A duplicate check should also be performed for templates. Templates are normally used for
repeating contents such as fixed page backgrounds, logos and so on. To skip a template the
TBeginTemplate calback function must return 1.
Physical organization of images
The visible appearance and the physical structure how an image is stored in a PDF file is sometimes
somewhat confusing. Images can be split into bands or tiles. There are various reasons why this can
be done but if an image was split into smaller pieces then it is very difficult to restore the original
image. DynaPDF does not provide algorithms which try to identify pieces of a larger image.

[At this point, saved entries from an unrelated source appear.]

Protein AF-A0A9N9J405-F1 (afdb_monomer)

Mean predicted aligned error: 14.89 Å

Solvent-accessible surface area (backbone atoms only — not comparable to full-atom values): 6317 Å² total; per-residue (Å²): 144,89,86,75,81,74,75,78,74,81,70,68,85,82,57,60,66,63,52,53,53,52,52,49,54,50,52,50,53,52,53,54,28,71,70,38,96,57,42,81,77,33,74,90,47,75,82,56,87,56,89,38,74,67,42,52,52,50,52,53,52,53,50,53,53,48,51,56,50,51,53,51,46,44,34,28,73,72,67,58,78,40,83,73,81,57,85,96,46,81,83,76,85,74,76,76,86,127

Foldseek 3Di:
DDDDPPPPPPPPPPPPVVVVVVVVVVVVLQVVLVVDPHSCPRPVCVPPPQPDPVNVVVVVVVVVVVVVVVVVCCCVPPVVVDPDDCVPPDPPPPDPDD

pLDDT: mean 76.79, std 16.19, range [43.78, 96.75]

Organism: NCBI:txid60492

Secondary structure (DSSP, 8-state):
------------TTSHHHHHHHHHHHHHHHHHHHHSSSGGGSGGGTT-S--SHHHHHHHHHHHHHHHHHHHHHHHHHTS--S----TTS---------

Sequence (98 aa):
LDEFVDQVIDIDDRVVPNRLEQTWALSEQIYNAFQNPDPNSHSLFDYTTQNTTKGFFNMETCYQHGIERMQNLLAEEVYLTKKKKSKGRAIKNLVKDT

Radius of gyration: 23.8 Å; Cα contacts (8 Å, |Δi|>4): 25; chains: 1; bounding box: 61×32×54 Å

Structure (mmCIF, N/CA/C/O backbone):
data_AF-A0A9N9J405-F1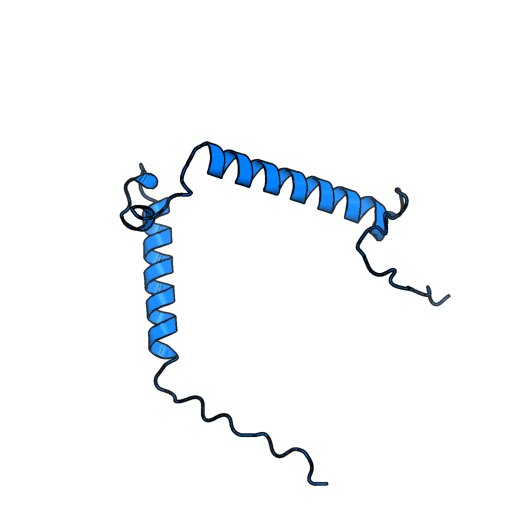
#
_entry.id   AF-A0A9N9J405-F1
#
loop_
_atom_site.group_PDB
_atom_site.id
_atom_site.type_symbol
_atom_site.label_atom_id
_atom_site.label_alt_id
_atom_site.label_comp_id
_atom_site.label_asym_id
_atom_site.label_entity_id
_atom_site.label_seq_id
_atom_site.pdbx_PDB_ins_code
_atom_site.Cartn_x
_atom_site.Cartn_y
_atom_site.Cartn_z
_atom_site.occupancy
_atom_site.B_iso_or_equiv
_atom_site.auth_seq_id
_atom_site.auth_comp_id
_atom_site.auth_asym_id
_atom_site.auth_atom_id
_atom_site.pdbx_PDB_model_num
ATOM 1 N N . LEU A 1 1 ? -47.615 17.470 -9.763 1.00 43.78 1 LEU A N 1
ATOM 2 C CA . LEU A 1 1 ? -47.104 16.313 -10.524 1.00 43.78 1 LEU A CA 1
ATOM 3 C C . LEU A 1 1 ? -46.585 16.883 -11.828 1.00 43.78 1 LEU A C 1
ATOM 5 O O . LEU A 1 1 ? -47.415 17.139 -12.681 1.00 43.78 1 LEU A O 1
ATOM 9 N N . ASP A 1 2 ? -45.303 17.268 -11.847 1.00 47.88 2 ASP A N 1
ATOM 10 C CA . ASP A 1 2 ? -44.448 17.501 -13.035 1.00 47.88 2 ASP A CA 1
ATOM 11 C C . ASP A 1 2 ? -43.199 18.305 -12.629 1.00 47.88 2 ASP A C 1
ATOM 13 O O . ASP A 1 2 ? -42.989 19.433 -13.057 1.00 47.88 2 ASP A O 1
ATOM 17 N N . GLU A 1 3 ? -42.361 17.744 -11.753 1.00 49.94 3 GLU A N 1
ATOM 18 C CA . GLU A 1 3 ? -41.053 18.353 -11.450 1.00 49.94 3 GLU A CA 1
ATOM 19 C C . GLU A 1 3 ? -39.955 17.298 -11.285 1.00 49.94 3 GLU A C 1
ATOM 21 O O . GLU A 1 3 ? -39.138 17.364 -10.381 1.00 49.94 3 GLU A O 1
ATOM 26 N N . PHE A 1 4 ? -39.943 16.292 -12.159 1.00 54.50 4 PHE A N 1
ATOM 27 C CA . PHE A 1 4 ? -38.784 15.415 -12.339 1.00 54.50 4 PHE A CA 1
ATOM 28 C C . PHE A 1 4 ? -38.696 15.024 -13.813 1.00 54.50 4 PHE A C 1
ATOM 30 O O . PHE A 1 4 ? -38.959 13.887 -14.193 1.00 54.50 4 PHE A O 1
ATOM 37 N N . VAL A 1 5 ? -38.383 15.999 -14.669 1.00 49.53 5 VAL A N 1
ATOM 38 C CA . VAL A 1 5 ? -37.844 15.672 -15.990 1.00 49.53 5 VAL A CA 1
ATOM 39 C C . VAL A 1 5 ? -36.392 15.289 -15.746 1.00 49.53 5 VAL A C 1
ATOM 41 O O . VAL A 1 5 ? -35.541 16.163 -15.574 1.00 49.53 5 VAL A O 1
ATOM 44 N N . ASP A 1 6 ? -36.133 13.983 -15.671 1.00 52.53 6 ASP A N 1
ATOM 45 C CA . ASP A 1 6 ? -34.784 13.444 -15.805 1.00 52.53 6 ASP A CA 1
ATOM 46 C C . ASP A 1 6 ? -34.193 14.042 -17.081 1.00 52.53 6 ASP A C 1
ATOM 48 O O . ASP A 1 6 ? -34.682 13.810 -18.191 1.00 52.53 6 ASP A O 1
ATOM 52 N N . GLN A 1 7 ? -33.158 14.866 -16.923 1.00 53.94 7 GLN A N 1
ATOM 53 C CA . GLN A 1 7 ? -32.307 15.214 -18.045 1.00 53.94 7 GLN A CA 1
ATOM 54 C C . GLN A 1 7 ? -31.714 13.898 -18.531 1.00 53.94 7 GLN A C 1
ATOM 56 O O . GLN A 1 7 ? -30.853 13.320 -17.871 1.00 53.94 7 GLN A O 1
ATOM 61 N N . VAL A 1 8 ? -32.214 13.407 -19.665 1.00 56.50 8 VAL A N 1
ATOM 62 C CA . VAL A 1 8 ? -31.585 12.318 -20.402 1.00 56.50 8 VAL A CA 1
ATOM 63 C C . VAL A 1 8 ? -30.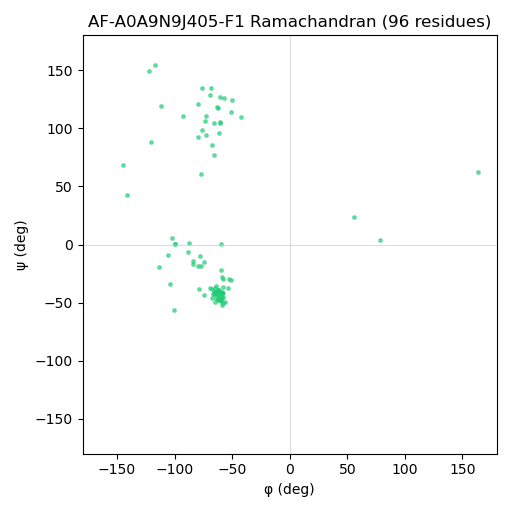210 12.837 -20.796 1.00 56.50 8 VAL A C 1
ATOM 65 O O . VAL A 1 8 ? -30.060 13.598 -21.751 1.00 56.50 8 VAL A O 1
ATOM 68 N N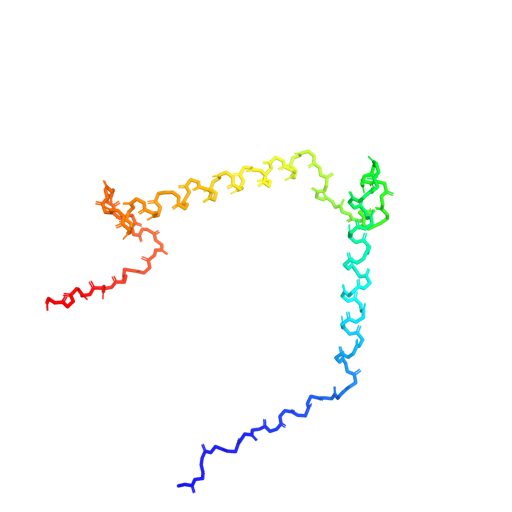 . ILE A 1 9 ? -29.211 12.502 -19.983 1.00 54.28 9 ILE A N 1
ATOM 69 C CA . ILE A 1 9 ? -27.815 12.662 -20.349 1.00 54.28 9 ILE A CA 1
ATOM 70 C C . ILE A 1 9 ? -27.627 11.682 -21.496 1.00 54.28 9 ILE A C 1
ATOM 72 O O . ILE A 1 9 ? -27.609 10.471 -21.284 1.00 54.28 9 ILE A O 1
ATOM 76 N N . ASP A 1 10 ? -27.558 12.217 -22.708 1.00 54.47 10 ASP A N 1
ATOM 77 C CA . ASP A 1 10 ? -27.191 11.468 -23.899 1.00 54.47 10 ASP A CA 1
ATOM 78 C C . ASP A 1 10 ? -25.713 11.080 -23.738 1.00 54.47 10 ASP A C 1
ATOM 80 O O . ASP A 1 10 ? -24.791 11.831 -24.069 1.00 54.47 10 ASP A O 1
ATOM 84 N N . ILE A 1 11 ? -25.479 9.957 -23.052 1.00 57.12 11 ILE A N 1
ATOM 85 C CA . ILE A 1 11 ? -24.161 9.342 -22.949 1.00 57.12 11 ILE A CA 1
ATOM 86 C C . ILE A 1 11 ? -23.921 8.751 -24.325 1.00 57.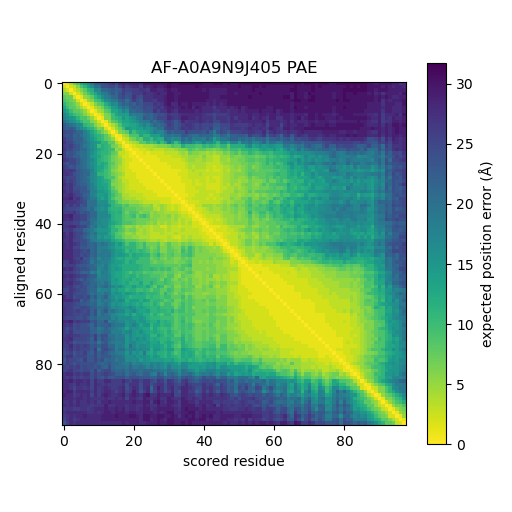12 11 ILE A C 1
ATOM 88 O O . ILE A 1 11 ? -24.368 7.648 -24.611 1.00 57.12 11 ILE A O 1
ATOM 92 N N . ASP A 1 12 ? -23.250 9.525 -25.171 1.00 57.44 12 ASP A N 1
ATOM 93 C CA . ASP A 1 12 ? -22.800 9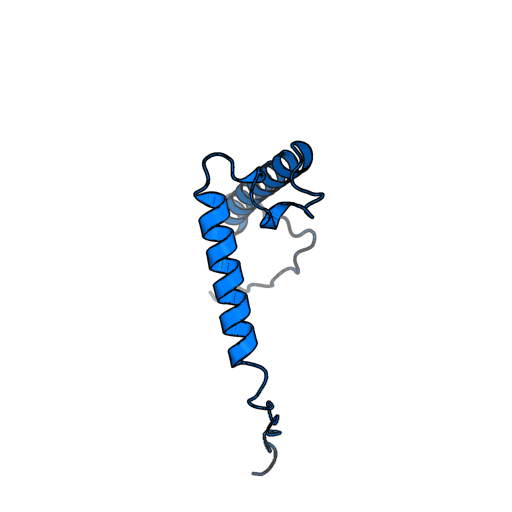.108 -26.491 1.00 57.44 12 ASP A CA 1
ATOM 94 C C . ASP A 1 12 ? -22.229 7.676 -26.392 1.00 57.44 12 ASP A C 1
ATOM 96 O O . ASP A 1 12 ? -21.184 7.444 -25.766 1.00 57.44 12 ASP A O 1
ATOM 100 N N . ASP A 1 13 ? -22.950 6.702 -26.962 1.00 53.81 13 ASP A N 1
ATOM 101 C CA . ASP A 1 13 ? -22.747 5.244 -26.826 1.00 53.81 13 ASP A CA 1
ATOM 102 C C . ASP A 1 13 ? -21.351 4.768 -27.300 1.00 53.81 13 ASP A C 1
ATOM 104 O O . ASP A 1 13 ? -21.002 3.587 -27.265 1.00 53.81 13 ASP A O 1
ATOM 108 N N . ARG A 1 14 ? -20.506 5.692 -27.764 1.00 51.28 14 ARG A N 1
ATOM 109 C CA . ARG A 1 14 ? -19.259 5.438 -28.488 1.00 51.28 14 ARG A CA 1
ATOM 110 C C . ARG A 1 14 ? -17.980 5.522 -27.657 1.00 51.28 14 ARG A C 1
ATOM 112 O O . ARG A 1 14 ? -16.905 5.293 -28.208 1.00 51.28 14 ARG A O 1
ATOM 119 N N . VAL A 1 15 ? -18.046 5.795 -26.350 1.00 54.97 15 VAL A N 1
ATOM 120 C CA . VAL A 1 15 ? -16.827 5.942 -25.513 1.00 54.97 15 VAL A CA 1
ATOM 121 C C . VAL A 1 15 ? -16.662 4.840 -24.456 1.00 54.97 15 VAL A C 1
ATOM 123 O O . VAL A 1 15 ? -15.551 4.603 -23.980 1.00 54.97 15 VAL A O 1
ATOM 126 N N . VAL A 1 16 ? -17.729 4.125 -24.101 1.00 54.66 16 VAL A N 1
ATOM 127 C CA . VAL A 1 16 ? -17.708 3.128 -23.013 1.00 54.66 16 VAL A CA 1
ATOM 128 C C . VAL A 1 16 ? -16.993 1.812 -23.381 1.00 54.66 16 VAL A C 1
ATOM 130 O O . VAL A 1 16 ? -16.179 1.367 -22.567 1.00 54.66 16 VAL A O 1
ATOM 133 N N . PRO A 1 17 ? -17.184 1.207 -24.576 1.00 58.44 17 PRO A N 1
ATOM 134 C CA . PRO A 1 17 ? -16.555 -0.082 -24.905 1.00 58.44 17 PRO A CA 1
ATOM 135 C C . PRO A 1 17 ? -15.021 -0.011 -24.907 1.00 58.44 17 PRO A C 1
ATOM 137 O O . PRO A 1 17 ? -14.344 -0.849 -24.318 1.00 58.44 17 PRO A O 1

It is usually best to ignore images which are less than two units high. For example, applications like
Microsoft Word split images often into separate scan lines or smaller pieces if the image contained
transparent areas. The resulting PDF file contains then hundreds or thousands of very small images.
Because such small pieces are not really meaningful when viewed alone, the application can either
try to reconstruct the original image, or if this is not possible, such images should be skipped.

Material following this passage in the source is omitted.